The results are in – Part 2

This is the second post in this series exploring the results in the latter part of the survey. This will focus on the results and then I will go a bit more in-depth with my analysis and recommendations in another post.

If you want to see the survey or fill it in click here:

One of the results posted in the last blog was that 100% of respondents believed that good images can have a positive impact on the sport. In this post I plan to break down how teams use and feel about photographers. While everyone thought good images could have a positive impact, not everyone thought photography was important for the sport. In the questions where I used a Likert scale, on a range of 1-10 I will take 8-10 to be important, 6-7 slightly important, 5 neutral and 4 or less as not important. Approximately 81% thought that photography was important, 3% slightly important, 10% neutral and the rest, 6% as unimportant.

The next two questions could have done with a bit of context and ideally relating to league members but the numbers give an idea of what I was aiming at.

68% of respondents said that their leagues used images in both web and print form, 26% just on the web and the remaining 6% didn’t know. This 6% could have individuals not affiliated with a league. I should have put that as an option. So while people mainly consumed images on social media it is important to have high quality files as well. Compressing and sharpening blurry images which look okay on screen won’t cut it in print.

The next question asked if respondents felt that images were important to their league. Only 65% felt they were important, 16% slightly important, 12% neutral and 7% not important. People generally agreed that images were important, but it seems that they found it harder to see the relevance to their own team/league than the sport as a whole. This could be due to the lack of media outlets locally that use images or the number of documents leagues put out has declined. I have certainly seen a shift in the type and production values of documents put out by some teams, partly due to financial pressure in this current economic climate.

83% felt that images should cover the whole day/event while 17% preferred just the sporting element, the action on track.

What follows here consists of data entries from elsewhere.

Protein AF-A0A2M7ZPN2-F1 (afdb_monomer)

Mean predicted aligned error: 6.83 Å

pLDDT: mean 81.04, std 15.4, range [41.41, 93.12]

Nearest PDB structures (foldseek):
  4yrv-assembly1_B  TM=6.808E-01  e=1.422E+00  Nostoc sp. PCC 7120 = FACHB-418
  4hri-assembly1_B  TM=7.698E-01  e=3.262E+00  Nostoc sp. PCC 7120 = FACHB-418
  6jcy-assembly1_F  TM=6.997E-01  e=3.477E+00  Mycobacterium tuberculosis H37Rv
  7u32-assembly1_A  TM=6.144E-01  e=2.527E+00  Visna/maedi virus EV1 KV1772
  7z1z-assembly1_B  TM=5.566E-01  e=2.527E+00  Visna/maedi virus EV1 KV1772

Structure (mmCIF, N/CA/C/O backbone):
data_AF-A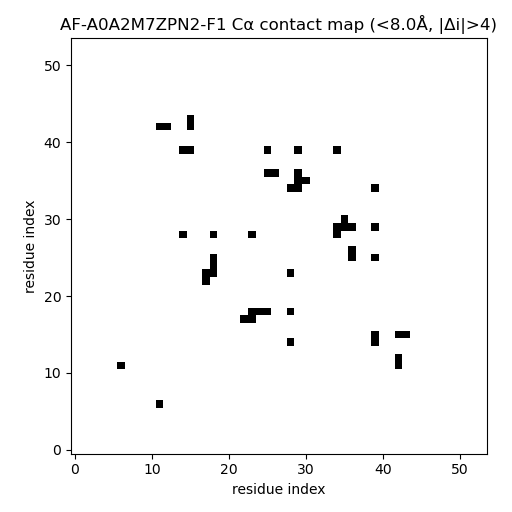0A2M7ZPN2-F1
#
_entry.id   AF-A0A2M7ZPN2-F1
#
loop_
_atom_site.group_PDB
_atom_site.id
_atom_site.type_symbol
_atom_site.label_atom_id
_atom_site.label_alt_id
_atom_site.label_comp_id
_atom_site.label_asym_id
_atom_site.label_entity_id
_atom_site.label_seq_id
_atom_site.pdbx_PDB_ins_code
_atom_site.Cartn_x
_atom_site.Cartn_y
_atom_site.Cartn_z
_atom_site.occupancy
_atom_site.B_iso_or_equiv
_atom_site.auth_seq_id
_atom_site.auth_comp_id
_atom_site.auth_asym_id
_atom_site.auth_atom_id
_atom_site.pdbx_PDB_model_num
ATOM 1 N N . MET A 1 1 ? -2.533 27.246 5.428 1.00 41.41 1 MET A N 1
ATOM 2 C CA . MET A 1 1 ? -3.043 25.895 5.105 1.00 41.41 1 MET A CA 1
ATOM 3 C C . MET A 1 1 ? -1.943 25.144 4.364 1.00 41.41 1 MET A C 1
ATOM 5 O O . MET A 1 1 ? -1.896 25.159 3.140 1.00 41.41 1 MET A O 1
ATOM 9 N N . SER A 1 2 ? -0.977 24.595 5.100 1.00 47.50 2 SER A N 1
ATOM 10 C CA . SER A 1 2 ? 0.134 23.850 4.504 1.00 47.50 2 SER A CA 1
ATOM 11 C C . SER A 1 2 ? -0.392 22.506 4.014 1.00 47.50 2 SER A C 1
ATOM 13 O O . SER A 1 2 ? -0.811 21.687 4.829 1.00 47.50 2 SER A O 1
ATOM 15 N N . HIS A 1 3 ? -0.385 22.282 2.699 1.00 52.47 3 HIS A N 1
ATOM 16 C CA . HIS A 1 3 ? -0.660 20.977 2.098 1.00 52.47 3 HIS A CA 1
ATOM 17 C C . HIS A 1 3 ? 0.478 20.020 2.459 1.00 52.47 3 HIS A C 1
ATOM 19 O O . HIS A 1 3 ? 1.410 19.792 1.691 1.00 52.47 3 HIS A O 1
ATOM 25 N N . LYS A 1 4 ? 0.445 19.486 3.678 1.00 48.53 4 LYS A N 1
ATOM 26 C CA . LYS A 1 4 ? 1.307 18.381 4.065 1.00 48.53 4 LYS A CA 1
ATOM 27 C C . LYS A 1 4 ? 0.701 17.134 3.430 1.00 48.53 4 LYS A C 1
ATOM 29 O O . LYS A 1 4 ? -0.135 16.474 4.032 1.00 48.53 4 LYS A O 1
ATOM 34 N N . SER A 1 5 ? 1.093 16.839 2.190 1.00 56.53 5 SER A N 1
ATOM 35 C CA . SER A 1 5 ? 0.674 15.649 1.430 1.00 56.53 5 SER A CA 1
ATOM 36 C C . SER A 1 5 ? 1.281 14.353 1.991 1.00 56.53 5 SER A C 1
ATOM 38 O O . SER A 1 5 ? 1.755 13.486 1.260 1.00 56.53 5 SER A O 1
ATOM 40 N N . THR A 1 6 ? 1.301 14.207 3.315 1.00 56.97 6 THR A N 1
ATOM 41 C CA . THR A 1 6 ? 1.627 12.963 3.999 1.00 56.97 6 THR A CA 1
ATOM 42 C C . THR A 1 6 ? 0.351 12.143 4.066 1.00 56.97 6 THR A C 1
ATOM 44 O O . THR A 1 6 ? -0.421 12.299 5.008 1.00 56.97 6 THR A O 1
ATOM 47 N N . LYS A 1 7 ? 0.108 11.289 3.065 1.00 62.81 7 LYS A N 1
ATOM 48 C CA . LYS A 1 7 ? -1.004 10.332 3.135 1.00 62.81 7 LYS A CA 1
ATOM 49 C C . LYS A 1 7 ? -0.910 9.546 4.447 1.00 62.81 7 LYS A C 1
ATOM 51 O O . LYS A 1 7 ? 0.134 8.946 4.739 1.00 62.81 7 LYS A O 1
ATOM 56 N N . THR A 1 8 ? -1.963 9.626 5.254 1.00 78.44 8 THR A N 1
ATOM 57 C CA . THR A 1 8 ? -2.071 9.001 6.577 1.00 78.44 8 THR A CA 1
ATOM 58 C C . THR A 1 8 ? -2.014 7.482 6.436 1.00 78.44 8 THR A C 1
ATOM 60 O O . THR A 1 8 ? -2.348 6.947 5.381 1.00 78.44 8 THR A O 1
ATOM 63 N N . ALA A 1 9 ? -1.575 6.761 7.472 1.00 79.62 9 ALA A N 1
ATOM 64 C CA . ALA A 1 9 ? -1.470 5.298 7.420 1.00 79.62 9 ALA A CA 1
ATOM 65 C C . ALA A 1 9 ? -2.801 4.621 7.034 1.00 79.62 9 ALA A C 1
ATOM 67 O O . ALA A 1 9 ? -2.795 3.685 6.239 1.00 79.62 9 ALA A O 1
ATOM 68 N N . GLU A 1 10 ? -3.924 5.156 7.512 1.00 83.88 10 GLU A N 1
ATOM 69 C CA . GLU A 1 10 ? -5.280 4.706 7.172 1.00 83.88 10 GLU A CA 1
ATOM 70 C C . GLU A 1 10 ? -5.577 4.819 5.675 1.00 83.88 10 GLU A C 1
ATOM 72 O O . GLU A 1 10 ? -6.087 3.886 5.062 1.00 83.88 10 GLU A O 1
ATOM 77 N N . GLU A 1 11 ? -5.188 5.932 5.055 1.00 86.69 11 GLU A N 1
ATOM 78 C CA . GLU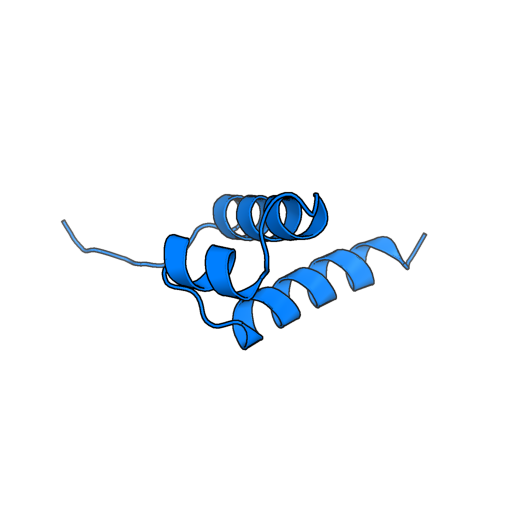 A 1 11 ? -5.422 6.163 3.632 1.00 86.69 11 GLU A CA 1
ATOM 79 C C . GLU A 1 11 ? -4.581 5.216 2.769 1.00 86.69 11 GLU A C 1
ATOM 81 O O . GLU A 1 11 ? -5.061 4.675 1.775 1.00 86.69 11 GLU A O 1
ATOM 86 N N . LYS A 1 12 ? -3.340 4.938 3.188 1.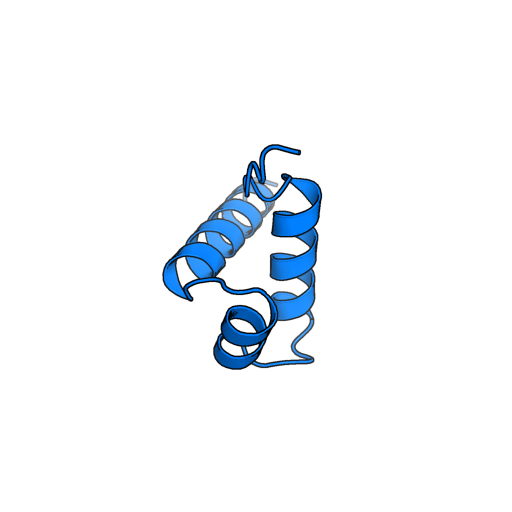00 87.00 12 LYS A N 1
ATOM 87 C CA . LYS A 1 12 ? -2.486 3.925 2.547 1.00 87.00 12 LYS A CA 1
ATOM 88 C C . LYS A 1 12 ? -3.122 2.539 2.617 1.00 87.00 12 LYS A C 1
ATOM 90 O O . LYS A 1 12 ? -3.120 1.822 1.619 1.00 87.00 12 LYS A O 1
ATOM 95 N N . LEU A 1 13 ? -3.666 2.183 3.781 1.00 88.12 13 LEU A N 1
ATOM 96 C CA . LEU A 1 13 ? -4.317 0.897 4.013 1.00 88.12 13 LEU A CA 1
ATOM 97 C C . LEU A 1 13 ? -5.579 0.753 3.154 1.00 88.12 13 LEU A C 1
ATOM 99 O O . LEU A 1 13 ? -5.740 -0.260 2.483 1.00 88.12 13 LEU A O 1
ATOM 103 N N . ALA A 1 14 ? -6.426 1.786 3.109 1.00 89.94 14 ALA A N 1
ATOM 104 C CA . ALA A 1 14 ? -7.634 1.808 2.287 1.00 89.94 14 ALA A CA 1
ATOM 105 C C . ALA A 1 14 ? -7.322 1.574 0.800 1.00 89.94 14 ALA A C 1
ATOM 107 O O . ALA A 1 14 ? -7.995 0.786 0.140 1.00 89.94 14 ALA A O 1
ATOM 108 N N . ILE A 1 15 ? -6.255 2.196 0.292 1.00 91.12 15 ILE A N 1
ATOM 109 C CA . ILE A 1 15 ? -5.812 2.034 -1.098 1.00 91.12 15 ILE A CA 1
ATOM 110 C C . ILE A 1 15 ? -5.334 0.599 -1.359 1.00 91.12 15 ILE A C 1
ATOM 112 O O . ILE A 1 15 ? -5.726 -0.000 -2.357 1.00 91.12 15 ILE A O 1
ATOM 116 N N . VAL A 1 16 ? -4.523 0.017 -0.467 1.00 91.12 16 VAL A N 1
ATOM 117 C CA . VAL A 1 16 ? -4.085 -1.387 -0.592 1.00 91.12 16 VAL A CA 1
ATOM 118 C C . VAL A 1 16 ? -5.281 -2.338 -0.592 1.00 91.12 16 VAL A C 1
ATOM 120 O O . VAL A 1 16 ? -5.364 -3.204 -1.458 1.00 91.12 16 VAL A O 1
ATOM 123 N N . LEU A 1 17 ? -6.228 -2.155 0.329 1.00 90.62 17 LEU A N 1
ATOM 124 C CA . LEU A 1 17 ? -7.430 -2.985 0.426 1.00 90.62 17 LEU A CA 1
ATOM 125 C C . LEU A 1 17 ? -8.308 -2.883 -0.827 1.00 90.62 17 LEU A C 1
ATOM 127 O O . LEU A 1 17 ? -8.786 -3.904 -1.316 1.00 90.62 17 LEU A O 1
ATOM 131 N N . GLU A 1 18 ? -8.494 -1.683 -1.382 1.00 91.75 18 GLU A N 1
ATOM 132 C CA . GLU A 1 18 ? -9.270 -1.492 -2.613 1.00 91.75 18 GLU A CA 1
ATOM 133 C C . GLU A 1 18 ? -8.615 -2.190 -3.814 1.00 91.75 18 GLU A C 1
ATOM 135 O O . GLU A 1 18 ? -9.300 -2.855 -4.594 1.00 91.75 18 GLU A O 1
ATOM 140 N N . GLY A 1 19 ? -7.285 -2.121 -3.926 1.00 89.94 19 GLY A N 1
ATOM 141 C CA . GLY A 1 19 ? -6.552 -2.850 -4.960 1.00 89.94 19 GLY A CA 1
ATOM 142 C C . GLY A 1 19 ? -6.555 -4.373 -4.765 1.00 89.94 19 GLY A C 1
ATOM 143 O O . GLY A 1 19 ? -6.579 -5.109 -5.750 1.00 89.94 19 GLY A O 1
ATOM 144 N N . LEU A 1 20 ? -6.596 -4.865 -3.519 1.00 87.94 20 LEU A N 1
ATOM 145 C CA . LEU A 1 20 ? -6.748 -6.295 -3.205 1.00 87.94 20 LEU A CA 1
ATOM 146 C C . LEU A 1 20 ? -8.165 -6.816 -3.472 1.00 87.94 20 LEU A C 1
ATOM 148 O O . LEU A 1 20 ? -8.327 -7.970 -3.858 1.00 87.94 20 LEU A O 1
ATOM 152 N N . LYS A 1 21 ? -9.189 -5.970 -3.316 1.00 89.56 21 LYS A N 1
ATOM 153 C CA . LYS A 1 21 ? -10.591 -6.314 -3.599 1.00 89.56 21 LYS A CA 1
ATOM 154 C C . LYS A 1 21 ? -10.825 -6.663 -5.076 1.00 89.56 21 LYS A C 1
ATOM 156 O O . LYS A 1 21 ? -11.846 -7.259 -5.403 1.00 89.56 21 LYS A O 1
ATOM 161 N N . GLY A 1 22 ? -9.902 -6.284 -5.967 1.00 86.12 22 GLY A N 1
ATOM 162 C CA . GLY A 1 22 ? -9.931 -6.638 -7.390 1.00 86.12 22 GLY A CA 1
ATOM 163 C C . GLY A 1 22 ? -10.967 -5.873 -8.218 1.00 86.12 22 GLY A C 1
ATOM 164 O O . GLY A 1 22 ? -11.183 -6.206 -9.378 1.00 86.12 22 GLY A O 1
ATOM 165 N N . GLY A 1 23 ? -11.610 -4.849 -7.644 1.00 88.44 23 GLY A N 1
ATOM 166 C CA . GLY A 1 23 ? -12.639 -4.059 -8.330 1.00 88.44 23 GLY A CA 1
ATOM 167 C C . GLY A 1 23 ? -12.084 -3.070 -9.358 1.00 88.44 23 GLY A C 1
ATOM 168 O O . GLY A 1 23 ? -12.777 -2.740 -10.316 1.00 88.44 23 GLY A O 1
AT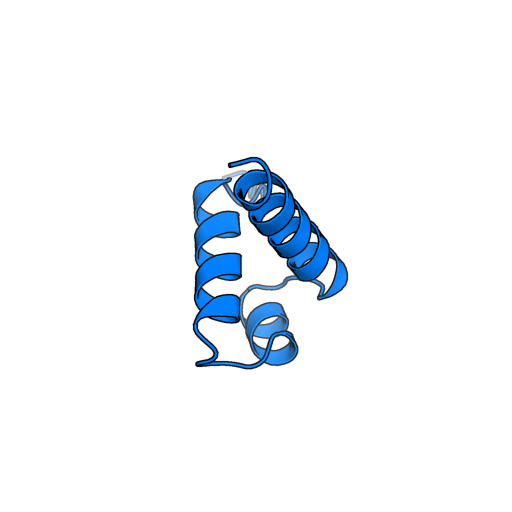OM 169 N N . ILE A 1 24 ? -10.842 -2.608 -9.181 1.00 90.19 24 ILE A N 1
ATOM 170 C CA . ILE A 1 24 ? -10.142 -1.735 -10.131 1.00 90.19 24 ILE A CA 1
ATOM 171 C C . ILE A 1 24 ? -8.693 -2.196 -10.297 1.00 90.19 24 ILE A C 1
ATOM 173 O O . ILE A 1 24 ? -8.105 -2.791 -9.393 1.00 90.19 24 ILE A O 1
ATOM 177 N N . THR A 1 25 ? -8.092 -1.909 -11.451 1.00 90.94 25 THR A N 1
ATOM 178 C CA . THR A 1 25 ? -6.684 -2.256 -11.686 1.00 90.94 25 THR A CA 1
ATOM 179 C C . THR A 1 25 ? -5.752 -1.360 -10.869 1.00 90.94 25 THR A C 1
ATOM 181 O O . THR A 1 25 ? -6.041 -0.185 -10.648 1.00 90.94 25 THR A O 1
ATOM 184 N N . VAL A 1 26 ? -4.588 -1.887 -10.472 1.00 90.62 26 VAL A N 1
ATOM 185 C CA . VAL A 1 26 ? -3.565 -1.125 -9.729 1.00 90.62 26 VAL A CA 1
ATOM 186 C C . VAL A 1 26 ? -3.167 0.157 -10.467 1.00 90.62 26 VAL A C 1
ATOM 188 O O . VAL A 1 26 ? -2.984 1.194 -9.839 1.00 90.62 26 VAL A O 1
ATOM 191 N N . SER A 1 27 ? -3.075 0.118 -11.798 1.00 90.75 27 SER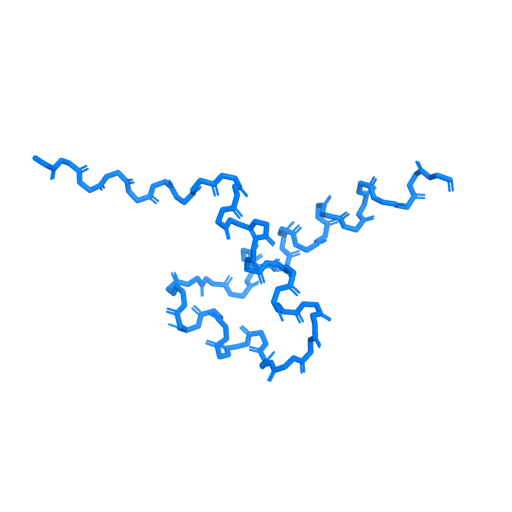 A N 1
ATOM 192 C CA . SER A 1 27 ? -2.774 1.297 -12.618 1.00 90.75 27 SER A CA 1
ATOM 193 C C . SER A 1 27 ? -3.834 2.392 -12.488 1.00 90.75 27 SER A C 1
ATOM 195 O O . SER A 1 27 ? -3.481 3.562 -12.334 1.00 90.75 27 SER A O 1
ATOM 197 N N . ASP A 1 28 ? -5.117 2.024 -12.529 1.00 93.12 28 ASP A N 1
ATOM 198 C CA . ASP A 1 28 ? -6.229 2.970 -12.391 1.00 93.12 28 ASP A CA 1
ATOM 199 C C . ASP A 1 28 ? -6.323 3.522 -10.963 1.00 93.12 28 ASP A C 1
ATOM 201 O O . ASP A 1 28 ? -6.393 4.734 -10.764 1.00 93.12 28 ASP A O 1
ATOM 205 N N . LEU A 1 29 ? -6.168 2.646 -9.965 1.00 91.94 29 LEU A N 1
ATOM 206 C CA . LEU A 1 29 ? -6.065 3.002 -8.551 1.00 91.94 29 LEU A CA 1
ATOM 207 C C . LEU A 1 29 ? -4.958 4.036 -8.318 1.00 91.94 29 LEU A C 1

The next question regarded quality of images. 77% thought images should be of high quality, 6% felt it was slightly important, 9% neutral with 8% not bothered. Again ‘quality’ is a very subjective term. When looking at the final question, should leagues pay to uses images where, 26% yes, 26% no, 18% don’t know and 30% other (comments will be summarised in another blog post) it would be interesting to investigate why just over a quarter said no. I used the word ‘should’ instead of ‘could’ as I know most leagues are strapped for cash and many would like to but cannot afford to. If people see it as a service that ‘should’ be supplied for ‘free’ it will have a detrimental impact on photography moving forward. One of my questions for Derby is where does the money go. Something I am keen to explore as certain areas seem to be accepted as a money making entities and others frowned upon (direct, indirect sponsorship etc…). Anyway that’s for another post.

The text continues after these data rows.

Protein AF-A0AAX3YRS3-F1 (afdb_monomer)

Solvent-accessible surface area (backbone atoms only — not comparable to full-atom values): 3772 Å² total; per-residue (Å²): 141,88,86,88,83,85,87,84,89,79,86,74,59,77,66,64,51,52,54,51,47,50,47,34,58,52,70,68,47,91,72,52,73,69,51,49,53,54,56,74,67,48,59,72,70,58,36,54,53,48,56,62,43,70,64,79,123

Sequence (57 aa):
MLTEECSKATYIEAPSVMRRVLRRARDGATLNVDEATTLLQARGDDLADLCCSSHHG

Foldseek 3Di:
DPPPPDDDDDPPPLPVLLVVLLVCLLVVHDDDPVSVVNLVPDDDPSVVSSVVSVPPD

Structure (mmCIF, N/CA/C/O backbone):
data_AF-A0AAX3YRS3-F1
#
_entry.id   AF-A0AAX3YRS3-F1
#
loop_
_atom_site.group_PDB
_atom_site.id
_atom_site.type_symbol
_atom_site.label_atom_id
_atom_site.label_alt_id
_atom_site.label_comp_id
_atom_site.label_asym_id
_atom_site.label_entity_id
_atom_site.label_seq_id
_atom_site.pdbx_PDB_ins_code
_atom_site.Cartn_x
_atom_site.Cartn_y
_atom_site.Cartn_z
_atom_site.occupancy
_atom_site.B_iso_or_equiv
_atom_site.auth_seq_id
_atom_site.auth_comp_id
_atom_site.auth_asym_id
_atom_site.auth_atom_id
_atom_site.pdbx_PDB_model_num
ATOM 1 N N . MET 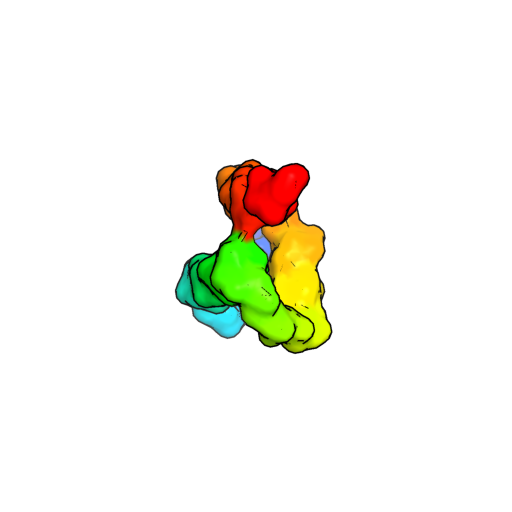A 1 1 ? -24.321 -20.435 -14.243 1.00 41.19 1 MET A N 1
ATOM 2 C CA . MET A 1 1 ? -23.375 -19.957 -15.276 1.00 41.19 1 MET A CA 1
ATOM 3 C C . MET A 1 1 ? -23.146 -18.481 -15.020 1.00 41.19 1 MET A C 1
ATOM 5 O O . MET A 1 1 ? -24.141 -17.813 -14.784 1.00 41.19 1 MET A O 1
ATOM 9 N N . LEU A 1 2 ? -21.889 -18.022 -15.064 1.00 51.41 2 LEU A N 1
ATOM 10 C CA . LEU A 1 2 ? -21.380 -16.669 -14.750 1.00 51.41 2 LEU A CA 1
ATOM 11 C C . LEU A 1 2 ? -20.758 -16.478 -13.350 1.00 51.41 2 LEU A C 1
ATOM 13 O O . LEU A 1 2 ? -21.079 -15.528 -12.647 1.00 51.41 2 LEU A O 1
ATOM 17 N N . THR A 1 3 ? -19.804 -17.334 -12.973 1.00 42.66 3 THR A N 1
ATOM 18 C CA . THR A 1 3 ? -18.731 -16.938 -12.030 1.00 42.66 3 THR A CA 1
ATOM 19 C C . THR A 1 3 ? -17.341 -17.352 -12.531 1.00 42.66 3 THR A C 1
ATOM 21 O O . THR A 1 3 ? -16.425 -17.519 -11.738 1.00 42.66 3 THR A O 1
ATOM 24 N N . GLU A 1 4 ? -17.171 -17.527 -13.844 1.00 53.56 4 GLU A N 1
ATOM 25 C CA . GLU A 1 4 ? -15.965 -18.114 -14.458 1.00 53.56 4 GLU A CA 1
ATOM 26 C C . GLU A 1 4 ? -15.125 -17.072 -15.227 1.00 53.56 4 GLU A C 1
ATOM 28 O O . GLU A 1 4 ? -14.422 -17.410 -16.173 1.00 53.56 4 GLU A O 1
ATOM 33 N N . GLU A 1 5 ? -15.173 -15.793 -14.837 1.00 52.03 5 GLU A N 1
ATOM 34 C CA . GLU A 1 5 ? -14.515 -14.715 -15.594 1.00 52.03 5 GLU A CA 1
ATOM 35 C C . GLU A 1 5 ? -13.724 -13.740 -14.708 1.00 52.03 5 GLU A C 1
ATOM 37 O O . GLU A 1 5 ? -13.928 -12.533 -14.742 1.00 52.03 5 GLU A O 1
ATOM 42 N N . CYS A 1 6 ? -12.796 -14.255 -13.890 1.00 38.28 6 CYS A N 1
ATOM 43 C CA . CYS A 1 6 ? -11.721 -13.432 -13.313 1.00 38.28 6 CYS A CA 1
ATOM 44 C C . CYS A 1 6 ? -10.561 -14.272 -12.738 1.00 38.28 6 CYS A C 1
ATOM 46 O O . CYS A 1 6 ? -10.367 -14.289 -11.526 1.00 38.28 6 CYS A O 1
ATOM 48 N N . SER A 1 7 ? -9.791 -15.023 -13.541 1.00 51.09 7 SER A N 1
ATOM 49 C CA . SER A 1 7 ? -8.501 -15.562 -13.034 1.00 51.09 7 SER A CA 1
ATOM 50 C C . SER A 1 7 ? -7.534 -16.109 -14.092 1.00 51.09 7 SER A C 1
ATOM 52 O O . SER A 1 7 ? -6.942 -17.174 -13.953 1.00 51.09 7 SER A O 1
ATOM 54 N N . LYS A 1 8 ? -7.321 -15.364 -15.174 1.00 52.81 8 LYS A N 1
ATOM 55 C CA . LYS A 1 8 ? -6.128 -15.502 -16.026 1.00 52.81 8 LYS A CA 1
ATOM 56 C C . LYS A 1 8 ? -5.588 -14.081 -16.173 1.00 52.81 8 LYS A C 1
ATOM 58 O O . LYS A 1 8 ? -6.241 -13.275 -16.815 1.00 52.81 8 LYS A O 1
ATOM 63 N N . ALA A 1 9 ? -4.533 -13.663 -15.472 1.00 47.25 9 ALA A N 1
ATOM 64 C CA . ALA A 1 9 ? -3.218 -13.675 -16.117 1.00 47.25 9 ALA A CA 1
ATOM 65 C C . ALA A 1 9 ? -1.990 -13.452 -15.198 1.00 47.25 9 ALA A C 1
ATOM 67 O O . ALA A 1 9 ? -0.891 -13.422 -15.737 1.00 47.25 9 ALA A O 1
ATOM 68 N N . THR A 1 10 ? -2.095 -13.351 -13.864 1.00 54.38 10 THR A N 1
ATOM 69 C CA . THR A 1 10 ? -0.894 -13.150 -13.011 1.00 54.38 10 THR A CA 1
ATOM 70 C C . THR A 1 10 ? -1.031 -13.825 -11.643 1.00 54.38 10 THR A C 1
ATOM 72 O O . THR A 1 10 ? -1.152 -13.177 -10.610 1.00 54.38 10 THR A O 1
ATOM 75 N N . TYR A 1 11 ? -1.029 -15.158 -11.620 1.00 59.16 11 TYR A N 1
ATOM 76 C CA . TYR A 1 11 ? -0.808 -15.930 -10.395 1.00 59.16 11 TYR A CA 1
ATOM 77 C C . TYR A 1 11 ? 0.702 -16.092 -10.195 1.00 59.16 11 TYR A C 1
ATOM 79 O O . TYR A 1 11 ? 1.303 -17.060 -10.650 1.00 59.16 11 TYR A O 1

65% of people affiliated with a league said that they had a regular photographer, 26% didn’t, and the rest didn’t know. This led on to how important it was for leagues to have a good working relationship with photographers. 79% felt it was important, 4% slightly important, 12% neutral with 5% feeling it wasn’t important.

The final three questions for this post are interesting. Does your league have a waiver, should photographers sign a waiver and should they have their own insurance. For the first two questions the results were similar, as would be expected. Those that know my view on waivers will know why I find this interesting.

Does your league have a waiver, 46% yes, 18% no and 36% don’t know. Similarly, should photographers be made to sign a waiver came in at 50% yes, 18% no with 32% on don’t know. Should photographers have their own insurance, 16% yes, 2% no, 64% it’s up to them and 18% on don’t know. It does make me think if people know what’s in their waivers, what it protects them against (which the law doesn’t already) and why insurance isn’t important. I’ve read many waivers which seem to try and protect leagues against photographers pursuing damages through loss of gear but don’t seem overly concerned at all about what happens if a skater comes of track and hits a photographer. Yes, a few bruises on both parties, and while it’s unlikely to break, a lens is after all made of glass and is pointing towards the track.  I’ll not get on to un-sand-bagged lighting stands with hot strobes attached and other gear left trackside/in the ref’s lane, which I frequently see. I just feel waivers put out by leagues approach issues from the wrong direction whilst the sport is still amateur. And while I say it’s unlikely, I do mean that. In all the years I’ve been shooting I’ve only been hit once, and that was only a slight tap and I probably could have moved, but I’m lazy.

Well, that’s it for part two I will be analysing the survey and coming up with recommendations in the next.